Trade-offs are present in all our activities. Maybe you have heard the so-called "No free lunch theorem" in Machine Learning. The theorem states that there is no silver bullet when it comes to machine learning models. But in fact, there is never a silver bullet when it comes to anything.

And that is not a Computer Science principle but an economics principle.

If you have written code for more than a month you have likely experienced the necessity of trade-offs in programming – or at least have heard about them.

Sometimes you sacrifice performance in the name of security, security in the name of scalability, beauty and readability in the name of performance, and so on. Don't forget you also probably sacrifice parties and fun in general in the name of programming, so make it worth it.

In the specific case of algorithms, the main resources are time and memory, so the trade-offs always involve those resources.

It's common to find several solutions for the same problem, because one of them is faster but the other one is cheaper when it comes to storage. And of course, there are other factors like implementation, simplicity, and security.

In this post, I'm going to write about how you can combine several solutions to get the one that fulfills all your requirements.

First I'm going to show an interesting idea that E.W. Dijkstra proposed to find prime numbers. After that, I will show an idea I came up with to obtain a data structure that combines the power of arrays and linked lists.

Requirements

I assume you have basic programming skills as well as some knowledge about data structures like arrays, linked lists, and heaps.

You should also have some understanding of big-O notation to calculate complexity.

Lastly, it would be good you were familiar with the algorithm called tje Sieve of Eratosthenes. In case you aren't, you can check out this post link.

There is no other previous knowledge required to understand what I'm about to discuss.

Two algorithms, one problem

The problem is to find all prime numbers from 0 (zero) to N. It's the kind of problem you learn to do when you are beginning your journey in programming. And I want to start with the simplest solution.

The Naive Algorithm

In the naive algorithm, we iterate over all numbers x from 2 to N. Then we check whether x has any divisor besides itself and one. For the last step, we can check for every number d between 2 and x - 1 whether it is a divisor or not.

There is room for improvement in the last step, because we only need to check the divisors that are less than or equal to the square root of x. A pseudocode of the algorithm is written below:

   primes(N):
      prime_numbers <- [] # empty list
      for x = 2 to N:
          is_prime <- true
          for d = 2 to sqrt(x):
              if d divides x:
                   is_prime <- false # we found a divisor of x so x is not a prime number
          if is_prime:
               prime_numbers.add(x) # if we didn't find a divisor then x is prime
       return prime_numbers             

What's the runtime complexity of the previous algorithm? Well, we take every number from 2 to N and for each one, we iterate over all its possible divisors. So we make O(N*sqrt(N)) operations, where sqrt stands for the square root function.

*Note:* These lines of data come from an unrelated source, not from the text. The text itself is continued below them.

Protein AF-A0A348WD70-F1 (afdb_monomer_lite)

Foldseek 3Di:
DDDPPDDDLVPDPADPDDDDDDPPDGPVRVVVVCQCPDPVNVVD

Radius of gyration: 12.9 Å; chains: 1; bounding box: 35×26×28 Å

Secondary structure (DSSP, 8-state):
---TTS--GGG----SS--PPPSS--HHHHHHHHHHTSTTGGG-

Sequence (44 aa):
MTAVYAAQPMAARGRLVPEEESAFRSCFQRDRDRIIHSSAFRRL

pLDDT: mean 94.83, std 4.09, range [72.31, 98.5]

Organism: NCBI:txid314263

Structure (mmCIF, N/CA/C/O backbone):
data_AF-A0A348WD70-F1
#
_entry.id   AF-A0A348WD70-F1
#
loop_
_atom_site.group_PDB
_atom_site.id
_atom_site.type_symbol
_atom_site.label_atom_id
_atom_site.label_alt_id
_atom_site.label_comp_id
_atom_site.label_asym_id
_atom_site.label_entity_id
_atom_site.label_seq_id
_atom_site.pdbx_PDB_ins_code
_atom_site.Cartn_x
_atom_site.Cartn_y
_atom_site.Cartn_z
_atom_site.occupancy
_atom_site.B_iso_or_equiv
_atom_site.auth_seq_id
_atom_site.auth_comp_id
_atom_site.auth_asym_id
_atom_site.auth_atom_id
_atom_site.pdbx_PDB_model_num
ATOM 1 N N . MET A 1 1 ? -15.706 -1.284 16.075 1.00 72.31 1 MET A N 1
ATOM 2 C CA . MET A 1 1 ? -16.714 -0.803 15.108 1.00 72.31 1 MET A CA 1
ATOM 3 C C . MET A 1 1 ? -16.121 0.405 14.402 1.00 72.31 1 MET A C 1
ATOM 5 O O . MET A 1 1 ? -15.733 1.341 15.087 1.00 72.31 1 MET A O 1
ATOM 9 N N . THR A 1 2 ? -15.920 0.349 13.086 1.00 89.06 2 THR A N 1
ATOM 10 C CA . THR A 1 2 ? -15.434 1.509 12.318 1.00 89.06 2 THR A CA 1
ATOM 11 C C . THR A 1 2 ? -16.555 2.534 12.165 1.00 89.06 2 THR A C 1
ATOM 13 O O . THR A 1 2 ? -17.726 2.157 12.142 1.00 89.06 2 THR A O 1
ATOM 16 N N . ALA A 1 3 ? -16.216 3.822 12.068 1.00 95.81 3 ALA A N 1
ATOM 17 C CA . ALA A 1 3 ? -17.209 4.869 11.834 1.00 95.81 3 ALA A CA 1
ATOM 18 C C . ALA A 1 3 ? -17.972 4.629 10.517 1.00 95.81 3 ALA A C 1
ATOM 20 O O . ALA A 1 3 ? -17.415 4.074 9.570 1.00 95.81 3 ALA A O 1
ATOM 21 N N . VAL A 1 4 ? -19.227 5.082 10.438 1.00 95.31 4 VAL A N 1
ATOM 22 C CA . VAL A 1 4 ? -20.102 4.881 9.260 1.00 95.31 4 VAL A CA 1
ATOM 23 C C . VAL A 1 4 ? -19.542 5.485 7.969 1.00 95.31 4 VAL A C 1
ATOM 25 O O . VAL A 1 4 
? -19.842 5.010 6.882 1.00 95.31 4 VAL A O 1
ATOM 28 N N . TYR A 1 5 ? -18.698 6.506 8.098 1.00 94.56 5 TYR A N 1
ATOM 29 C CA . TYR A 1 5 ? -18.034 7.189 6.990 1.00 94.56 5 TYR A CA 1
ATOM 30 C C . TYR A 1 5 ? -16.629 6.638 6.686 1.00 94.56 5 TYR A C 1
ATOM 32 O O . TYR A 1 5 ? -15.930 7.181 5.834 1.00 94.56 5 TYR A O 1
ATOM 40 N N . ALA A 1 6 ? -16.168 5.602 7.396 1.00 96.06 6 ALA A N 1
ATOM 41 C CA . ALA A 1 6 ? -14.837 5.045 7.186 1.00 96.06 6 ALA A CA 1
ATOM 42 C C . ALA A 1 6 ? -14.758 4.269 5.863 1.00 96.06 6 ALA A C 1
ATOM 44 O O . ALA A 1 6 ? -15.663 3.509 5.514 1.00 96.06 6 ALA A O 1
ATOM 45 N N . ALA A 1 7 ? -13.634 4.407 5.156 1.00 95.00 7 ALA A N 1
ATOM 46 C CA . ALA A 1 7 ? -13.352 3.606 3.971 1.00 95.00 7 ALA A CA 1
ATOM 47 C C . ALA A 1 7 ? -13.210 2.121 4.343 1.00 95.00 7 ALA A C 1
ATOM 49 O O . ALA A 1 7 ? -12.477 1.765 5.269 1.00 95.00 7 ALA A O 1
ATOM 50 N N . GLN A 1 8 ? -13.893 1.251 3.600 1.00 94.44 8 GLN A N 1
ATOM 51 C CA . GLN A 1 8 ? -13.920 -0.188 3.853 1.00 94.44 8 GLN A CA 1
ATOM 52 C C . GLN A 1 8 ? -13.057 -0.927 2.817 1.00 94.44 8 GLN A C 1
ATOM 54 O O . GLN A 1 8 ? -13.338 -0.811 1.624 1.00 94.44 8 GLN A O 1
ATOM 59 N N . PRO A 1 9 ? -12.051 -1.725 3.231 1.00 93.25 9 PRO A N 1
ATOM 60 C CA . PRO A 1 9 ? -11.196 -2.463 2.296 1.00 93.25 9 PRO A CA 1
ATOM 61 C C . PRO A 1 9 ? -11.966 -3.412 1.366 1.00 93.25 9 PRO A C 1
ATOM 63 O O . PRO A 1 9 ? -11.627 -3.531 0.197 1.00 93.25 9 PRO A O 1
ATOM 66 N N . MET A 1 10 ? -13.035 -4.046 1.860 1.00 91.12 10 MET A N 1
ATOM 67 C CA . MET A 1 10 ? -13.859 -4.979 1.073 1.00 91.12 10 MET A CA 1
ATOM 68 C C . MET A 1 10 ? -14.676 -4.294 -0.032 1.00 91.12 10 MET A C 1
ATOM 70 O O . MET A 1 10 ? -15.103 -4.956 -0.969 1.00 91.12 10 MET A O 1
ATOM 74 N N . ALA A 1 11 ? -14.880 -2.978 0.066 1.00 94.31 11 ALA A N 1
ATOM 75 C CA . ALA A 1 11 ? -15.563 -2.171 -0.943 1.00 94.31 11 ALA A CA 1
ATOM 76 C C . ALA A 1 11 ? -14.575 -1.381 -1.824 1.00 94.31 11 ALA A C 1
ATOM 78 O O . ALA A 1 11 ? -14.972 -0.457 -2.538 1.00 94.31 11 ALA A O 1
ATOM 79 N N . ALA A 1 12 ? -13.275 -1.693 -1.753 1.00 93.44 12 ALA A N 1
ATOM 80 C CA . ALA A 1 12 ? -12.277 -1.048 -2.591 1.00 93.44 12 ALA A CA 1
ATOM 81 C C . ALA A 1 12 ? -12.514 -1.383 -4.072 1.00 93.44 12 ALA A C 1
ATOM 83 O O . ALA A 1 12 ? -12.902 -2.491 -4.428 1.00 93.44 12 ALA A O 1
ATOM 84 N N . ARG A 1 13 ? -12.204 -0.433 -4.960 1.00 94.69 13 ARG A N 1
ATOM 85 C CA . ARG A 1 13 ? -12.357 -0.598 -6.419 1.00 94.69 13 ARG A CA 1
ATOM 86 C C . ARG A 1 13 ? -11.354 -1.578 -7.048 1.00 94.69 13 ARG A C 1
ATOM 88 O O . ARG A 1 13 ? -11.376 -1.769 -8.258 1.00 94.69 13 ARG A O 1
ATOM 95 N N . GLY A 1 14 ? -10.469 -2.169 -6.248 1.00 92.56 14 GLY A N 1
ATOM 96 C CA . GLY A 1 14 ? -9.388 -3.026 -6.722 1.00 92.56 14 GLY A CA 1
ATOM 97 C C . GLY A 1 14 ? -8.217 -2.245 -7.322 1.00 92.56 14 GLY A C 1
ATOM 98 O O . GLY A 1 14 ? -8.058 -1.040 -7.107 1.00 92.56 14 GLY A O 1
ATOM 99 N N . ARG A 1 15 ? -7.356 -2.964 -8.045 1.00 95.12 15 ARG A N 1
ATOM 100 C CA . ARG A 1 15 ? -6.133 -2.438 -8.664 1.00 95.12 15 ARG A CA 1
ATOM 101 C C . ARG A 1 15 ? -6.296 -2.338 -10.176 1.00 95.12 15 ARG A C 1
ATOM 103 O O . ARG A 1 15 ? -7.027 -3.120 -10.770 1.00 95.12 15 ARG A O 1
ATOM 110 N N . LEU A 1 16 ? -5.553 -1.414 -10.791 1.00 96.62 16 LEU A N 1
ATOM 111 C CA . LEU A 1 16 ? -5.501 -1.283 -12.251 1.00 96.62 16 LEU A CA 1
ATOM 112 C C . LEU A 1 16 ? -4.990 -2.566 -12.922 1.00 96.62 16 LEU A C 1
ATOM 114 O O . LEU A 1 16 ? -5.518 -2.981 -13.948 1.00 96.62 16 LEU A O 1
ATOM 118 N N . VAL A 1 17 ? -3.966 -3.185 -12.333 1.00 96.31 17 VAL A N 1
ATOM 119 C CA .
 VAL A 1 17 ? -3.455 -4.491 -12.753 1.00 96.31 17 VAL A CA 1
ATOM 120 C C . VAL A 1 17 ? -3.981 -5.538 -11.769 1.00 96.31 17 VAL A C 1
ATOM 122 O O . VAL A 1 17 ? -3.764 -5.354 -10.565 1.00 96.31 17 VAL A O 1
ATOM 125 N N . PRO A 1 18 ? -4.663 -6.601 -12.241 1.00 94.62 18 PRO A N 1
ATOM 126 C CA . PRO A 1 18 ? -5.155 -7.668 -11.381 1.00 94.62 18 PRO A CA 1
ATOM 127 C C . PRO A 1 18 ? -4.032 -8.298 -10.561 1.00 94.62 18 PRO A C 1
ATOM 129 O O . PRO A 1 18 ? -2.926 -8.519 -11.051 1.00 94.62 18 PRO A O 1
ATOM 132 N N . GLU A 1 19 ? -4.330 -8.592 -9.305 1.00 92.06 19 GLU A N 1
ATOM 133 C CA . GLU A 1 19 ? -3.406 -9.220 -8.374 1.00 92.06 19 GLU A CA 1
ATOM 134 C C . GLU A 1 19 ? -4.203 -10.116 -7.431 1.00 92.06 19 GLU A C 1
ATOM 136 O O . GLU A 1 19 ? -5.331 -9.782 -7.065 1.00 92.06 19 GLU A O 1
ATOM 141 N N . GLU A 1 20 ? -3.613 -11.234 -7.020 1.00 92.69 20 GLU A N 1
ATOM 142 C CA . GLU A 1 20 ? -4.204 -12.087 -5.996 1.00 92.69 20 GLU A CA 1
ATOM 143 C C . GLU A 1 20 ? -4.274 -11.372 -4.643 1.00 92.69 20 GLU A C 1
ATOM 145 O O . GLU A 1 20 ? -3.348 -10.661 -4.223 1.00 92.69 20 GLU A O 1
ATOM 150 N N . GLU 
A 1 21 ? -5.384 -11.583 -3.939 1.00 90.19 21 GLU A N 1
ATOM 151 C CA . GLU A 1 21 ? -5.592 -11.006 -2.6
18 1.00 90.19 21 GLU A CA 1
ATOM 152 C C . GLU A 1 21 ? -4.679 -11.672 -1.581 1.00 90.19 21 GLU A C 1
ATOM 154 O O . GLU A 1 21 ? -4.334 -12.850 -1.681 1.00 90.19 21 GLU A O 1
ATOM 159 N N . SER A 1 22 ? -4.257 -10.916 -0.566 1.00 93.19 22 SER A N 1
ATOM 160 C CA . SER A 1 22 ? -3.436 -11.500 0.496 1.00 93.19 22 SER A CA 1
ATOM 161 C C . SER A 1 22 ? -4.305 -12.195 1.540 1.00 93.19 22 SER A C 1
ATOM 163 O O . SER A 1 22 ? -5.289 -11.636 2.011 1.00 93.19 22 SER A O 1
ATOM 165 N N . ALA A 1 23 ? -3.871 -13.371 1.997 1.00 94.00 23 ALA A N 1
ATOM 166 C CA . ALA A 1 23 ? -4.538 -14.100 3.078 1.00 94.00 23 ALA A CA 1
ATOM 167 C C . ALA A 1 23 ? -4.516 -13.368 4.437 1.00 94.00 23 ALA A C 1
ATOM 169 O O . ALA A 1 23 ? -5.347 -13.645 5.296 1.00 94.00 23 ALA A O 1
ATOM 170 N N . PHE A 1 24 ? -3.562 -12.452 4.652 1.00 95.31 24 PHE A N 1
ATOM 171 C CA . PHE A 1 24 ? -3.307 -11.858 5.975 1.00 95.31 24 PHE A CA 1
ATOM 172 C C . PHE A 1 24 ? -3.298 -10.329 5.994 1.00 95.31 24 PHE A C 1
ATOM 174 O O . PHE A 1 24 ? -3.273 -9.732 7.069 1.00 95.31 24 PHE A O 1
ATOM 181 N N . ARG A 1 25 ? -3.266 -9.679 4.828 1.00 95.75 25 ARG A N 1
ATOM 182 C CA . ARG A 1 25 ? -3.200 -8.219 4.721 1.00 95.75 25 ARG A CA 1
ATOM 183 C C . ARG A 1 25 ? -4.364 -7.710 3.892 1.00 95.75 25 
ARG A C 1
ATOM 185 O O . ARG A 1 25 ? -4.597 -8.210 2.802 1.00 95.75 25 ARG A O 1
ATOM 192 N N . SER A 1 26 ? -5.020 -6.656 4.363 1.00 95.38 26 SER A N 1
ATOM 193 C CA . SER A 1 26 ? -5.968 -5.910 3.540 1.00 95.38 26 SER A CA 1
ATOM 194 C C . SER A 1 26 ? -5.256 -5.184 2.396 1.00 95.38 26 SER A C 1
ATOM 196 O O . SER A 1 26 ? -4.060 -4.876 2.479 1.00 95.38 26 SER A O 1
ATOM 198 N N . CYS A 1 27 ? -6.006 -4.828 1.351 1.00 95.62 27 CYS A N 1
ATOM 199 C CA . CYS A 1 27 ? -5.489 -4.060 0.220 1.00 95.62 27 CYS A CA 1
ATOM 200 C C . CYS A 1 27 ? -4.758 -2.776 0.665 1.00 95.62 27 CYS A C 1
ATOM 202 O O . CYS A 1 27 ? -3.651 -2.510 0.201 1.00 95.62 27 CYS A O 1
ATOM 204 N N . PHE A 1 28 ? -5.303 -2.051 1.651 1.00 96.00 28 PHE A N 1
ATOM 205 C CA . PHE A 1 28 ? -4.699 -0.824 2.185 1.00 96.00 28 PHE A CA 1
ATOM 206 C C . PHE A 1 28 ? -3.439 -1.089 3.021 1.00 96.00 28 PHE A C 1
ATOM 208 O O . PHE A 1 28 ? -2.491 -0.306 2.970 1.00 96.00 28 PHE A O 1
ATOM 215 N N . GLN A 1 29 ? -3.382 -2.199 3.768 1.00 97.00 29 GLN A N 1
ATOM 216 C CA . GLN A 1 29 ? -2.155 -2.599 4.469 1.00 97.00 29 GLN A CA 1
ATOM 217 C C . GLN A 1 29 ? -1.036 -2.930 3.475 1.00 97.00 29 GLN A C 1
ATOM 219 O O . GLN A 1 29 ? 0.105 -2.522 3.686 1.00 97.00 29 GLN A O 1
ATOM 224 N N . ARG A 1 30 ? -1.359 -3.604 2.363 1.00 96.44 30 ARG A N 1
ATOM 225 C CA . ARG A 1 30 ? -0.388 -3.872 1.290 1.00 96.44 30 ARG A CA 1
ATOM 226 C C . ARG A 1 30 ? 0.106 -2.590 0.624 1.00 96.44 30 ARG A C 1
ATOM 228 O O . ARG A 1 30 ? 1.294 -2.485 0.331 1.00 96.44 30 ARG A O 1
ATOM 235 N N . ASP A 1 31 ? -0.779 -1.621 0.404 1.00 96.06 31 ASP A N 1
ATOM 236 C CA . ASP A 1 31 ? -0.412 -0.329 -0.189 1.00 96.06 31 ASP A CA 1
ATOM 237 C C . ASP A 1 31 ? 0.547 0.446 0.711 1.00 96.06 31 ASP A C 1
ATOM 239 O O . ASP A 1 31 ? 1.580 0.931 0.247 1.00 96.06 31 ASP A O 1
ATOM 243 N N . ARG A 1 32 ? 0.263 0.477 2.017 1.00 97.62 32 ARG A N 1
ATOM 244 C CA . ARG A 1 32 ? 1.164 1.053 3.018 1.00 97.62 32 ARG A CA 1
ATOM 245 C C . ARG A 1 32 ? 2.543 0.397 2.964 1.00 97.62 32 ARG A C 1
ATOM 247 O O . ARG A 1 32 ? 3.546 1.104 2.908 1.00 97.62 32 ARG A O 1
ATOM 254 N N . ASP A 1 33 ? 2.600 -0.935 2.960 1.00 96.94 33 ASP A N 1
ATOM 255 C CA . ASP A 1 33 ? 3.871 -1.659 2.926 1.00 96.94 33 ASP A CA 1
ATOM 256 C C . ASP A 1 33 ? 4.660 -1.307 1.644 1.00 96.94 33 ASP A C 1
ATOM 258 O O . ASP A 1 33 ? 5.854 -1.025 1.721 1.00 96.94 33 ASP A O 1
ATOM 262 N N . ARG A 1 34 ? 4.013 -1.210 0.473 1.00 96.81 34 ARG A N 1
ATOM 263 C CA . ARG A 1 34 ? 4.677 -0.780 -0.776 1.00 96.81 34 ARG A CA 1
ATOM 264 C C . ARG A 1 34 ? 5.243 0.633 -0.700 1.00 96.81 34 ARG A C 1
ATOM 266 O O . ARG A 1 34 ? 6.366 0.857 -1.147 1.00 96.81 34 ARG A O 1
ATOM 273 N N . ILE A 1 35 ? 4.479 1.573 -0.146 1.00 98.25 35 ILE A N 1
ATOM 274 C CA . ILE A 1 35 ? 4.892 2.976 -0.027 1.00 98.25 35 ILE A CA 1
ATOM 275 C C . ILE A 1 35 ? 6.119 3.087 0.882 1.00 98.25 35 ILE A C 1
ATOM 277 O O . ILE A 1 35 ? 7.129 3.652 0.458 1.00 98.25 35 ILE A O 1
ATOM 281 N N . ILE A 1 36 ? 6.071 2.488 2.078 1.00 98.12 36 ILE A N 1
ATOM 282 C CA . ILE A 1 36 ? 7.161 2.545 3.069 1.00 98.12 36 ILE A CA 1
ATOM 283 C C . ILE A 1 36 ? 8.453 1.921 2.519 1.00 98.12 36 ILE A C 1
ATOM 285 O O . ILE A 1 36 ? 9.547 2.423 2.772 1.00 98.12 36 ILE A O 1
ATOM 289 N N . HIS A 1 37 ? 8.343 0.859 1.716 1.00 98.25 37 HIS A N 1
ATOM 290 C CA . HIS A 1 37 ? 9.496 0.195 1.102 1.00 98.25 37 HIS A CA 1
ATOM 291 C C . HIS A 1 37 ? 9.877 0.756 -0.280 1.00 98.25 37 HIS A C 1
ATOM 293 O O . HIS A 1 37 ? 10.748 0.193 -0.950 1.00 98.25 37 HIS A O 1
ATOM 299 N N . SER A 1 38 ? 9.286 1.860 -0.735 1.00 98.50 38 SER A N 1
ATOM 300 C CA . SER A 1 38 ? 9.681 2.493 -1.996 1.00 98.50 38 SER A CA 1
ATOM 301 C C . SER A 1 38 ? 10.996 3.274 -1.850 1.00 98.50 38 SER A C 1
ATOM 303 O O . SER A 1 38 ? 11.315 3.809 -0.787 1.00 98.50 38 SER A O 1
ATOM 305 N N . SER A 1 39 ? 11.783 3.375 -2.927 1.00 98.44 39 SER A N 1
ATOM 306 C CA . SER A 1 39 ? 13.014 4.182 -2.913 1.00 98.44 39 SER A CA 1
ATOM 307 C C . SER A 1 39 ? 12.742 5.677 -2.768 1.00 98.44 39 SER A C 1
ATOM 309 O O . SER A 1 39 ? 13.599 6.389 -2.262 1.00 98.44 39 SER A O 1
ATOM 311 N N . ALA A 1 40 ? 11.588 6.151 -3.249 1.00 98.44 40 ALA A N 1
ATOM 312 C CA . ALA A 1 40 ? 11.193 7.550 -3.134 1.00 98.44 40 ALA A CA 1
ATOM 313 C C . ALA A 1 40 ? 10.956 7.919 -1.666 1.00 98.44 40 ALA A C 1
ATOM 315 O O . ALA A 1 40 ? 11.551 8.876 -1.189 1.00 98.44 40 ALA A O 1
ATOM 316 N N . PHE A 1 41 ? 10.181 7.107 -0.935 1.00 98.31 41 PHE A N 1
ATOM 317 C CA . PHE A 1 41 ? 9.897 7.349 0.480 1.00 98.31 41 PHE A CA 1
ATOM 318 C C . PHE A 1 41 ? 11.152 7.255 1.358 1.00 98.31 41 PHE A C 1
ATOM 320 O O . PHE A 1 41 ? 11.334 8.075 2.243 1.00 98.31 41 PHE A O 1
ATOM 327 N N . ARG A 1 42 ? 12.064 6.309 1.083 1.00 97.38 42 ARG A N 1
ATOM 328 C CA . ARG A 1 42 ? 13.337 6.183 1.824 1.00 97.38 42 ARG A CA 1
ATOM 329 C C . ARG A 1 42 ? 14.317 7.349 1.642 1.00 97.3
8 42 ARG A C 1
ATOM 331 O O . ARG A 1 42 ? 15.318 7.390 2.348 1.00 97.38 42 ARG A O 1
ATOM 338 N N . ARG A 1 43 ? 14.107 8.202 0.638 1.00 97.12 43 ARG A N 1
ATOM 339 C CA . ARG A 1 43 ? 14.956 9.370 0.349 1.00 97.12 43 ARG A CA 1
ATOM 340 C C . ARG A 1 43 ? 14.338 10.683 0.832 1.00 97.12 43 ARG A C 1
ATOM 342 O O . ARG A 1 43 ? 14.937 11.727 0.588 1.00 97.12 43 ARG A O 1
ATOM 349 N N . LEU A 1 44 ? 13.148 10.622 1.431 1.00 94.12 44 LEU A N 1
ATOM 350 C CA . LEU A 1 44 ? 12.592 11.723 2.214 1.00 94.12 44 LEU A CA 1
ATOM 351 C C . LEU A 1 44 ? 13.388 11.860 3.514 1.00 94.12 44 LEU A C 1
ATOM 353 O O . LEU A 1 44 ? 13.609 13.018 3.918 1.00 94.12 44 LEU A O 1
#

What about memory? We only store the primes we find. For a big enough N, the number of primes is relatively small compared with N. So, let's denote the memory complexity as O(Primes(N)), where Primes(N) is the number of primes between 0 and N. Note that this is optimum in terms of memory because we at least need to store all the prime numbers.

The Sieve of Eratosthenes

You probably already know that there is a better algorithm to find all the prime numbers in a given range: the sieve of Eratosthenes. Let's look at it.

The idea is to maintain an array of length N where every entry is either false or true. If the i-th position in the array is true, then we say that i is a prime number, otherwise i is not prime.

We start with all positions with a true value, and then for every position, starting with i = 2, we make false every multiple of i.

We end up with an array in which every position with a true value represents a prime number. The code with some optimizations is presented below.

    primes(N):
        prime_numbers <- [] # empty list
        sieve <- a boolean list with length equal to N and all its elements set to true

        for i = 2 to sqrt(N): # we only need to analyze the numbers less than or equal to sqrt(N)
            if sieve[i]: # if sieve[i] is true then i is prime
                prime_numbers.add(i)
                for j = i*i to N: # we can start the inner loop in i*i
                    sieve[j] <- false
                    j <- j + i
         return prime_numbers

It can be proved that the algorithm described above does O(N log(N)) operations which is better than the naive approach.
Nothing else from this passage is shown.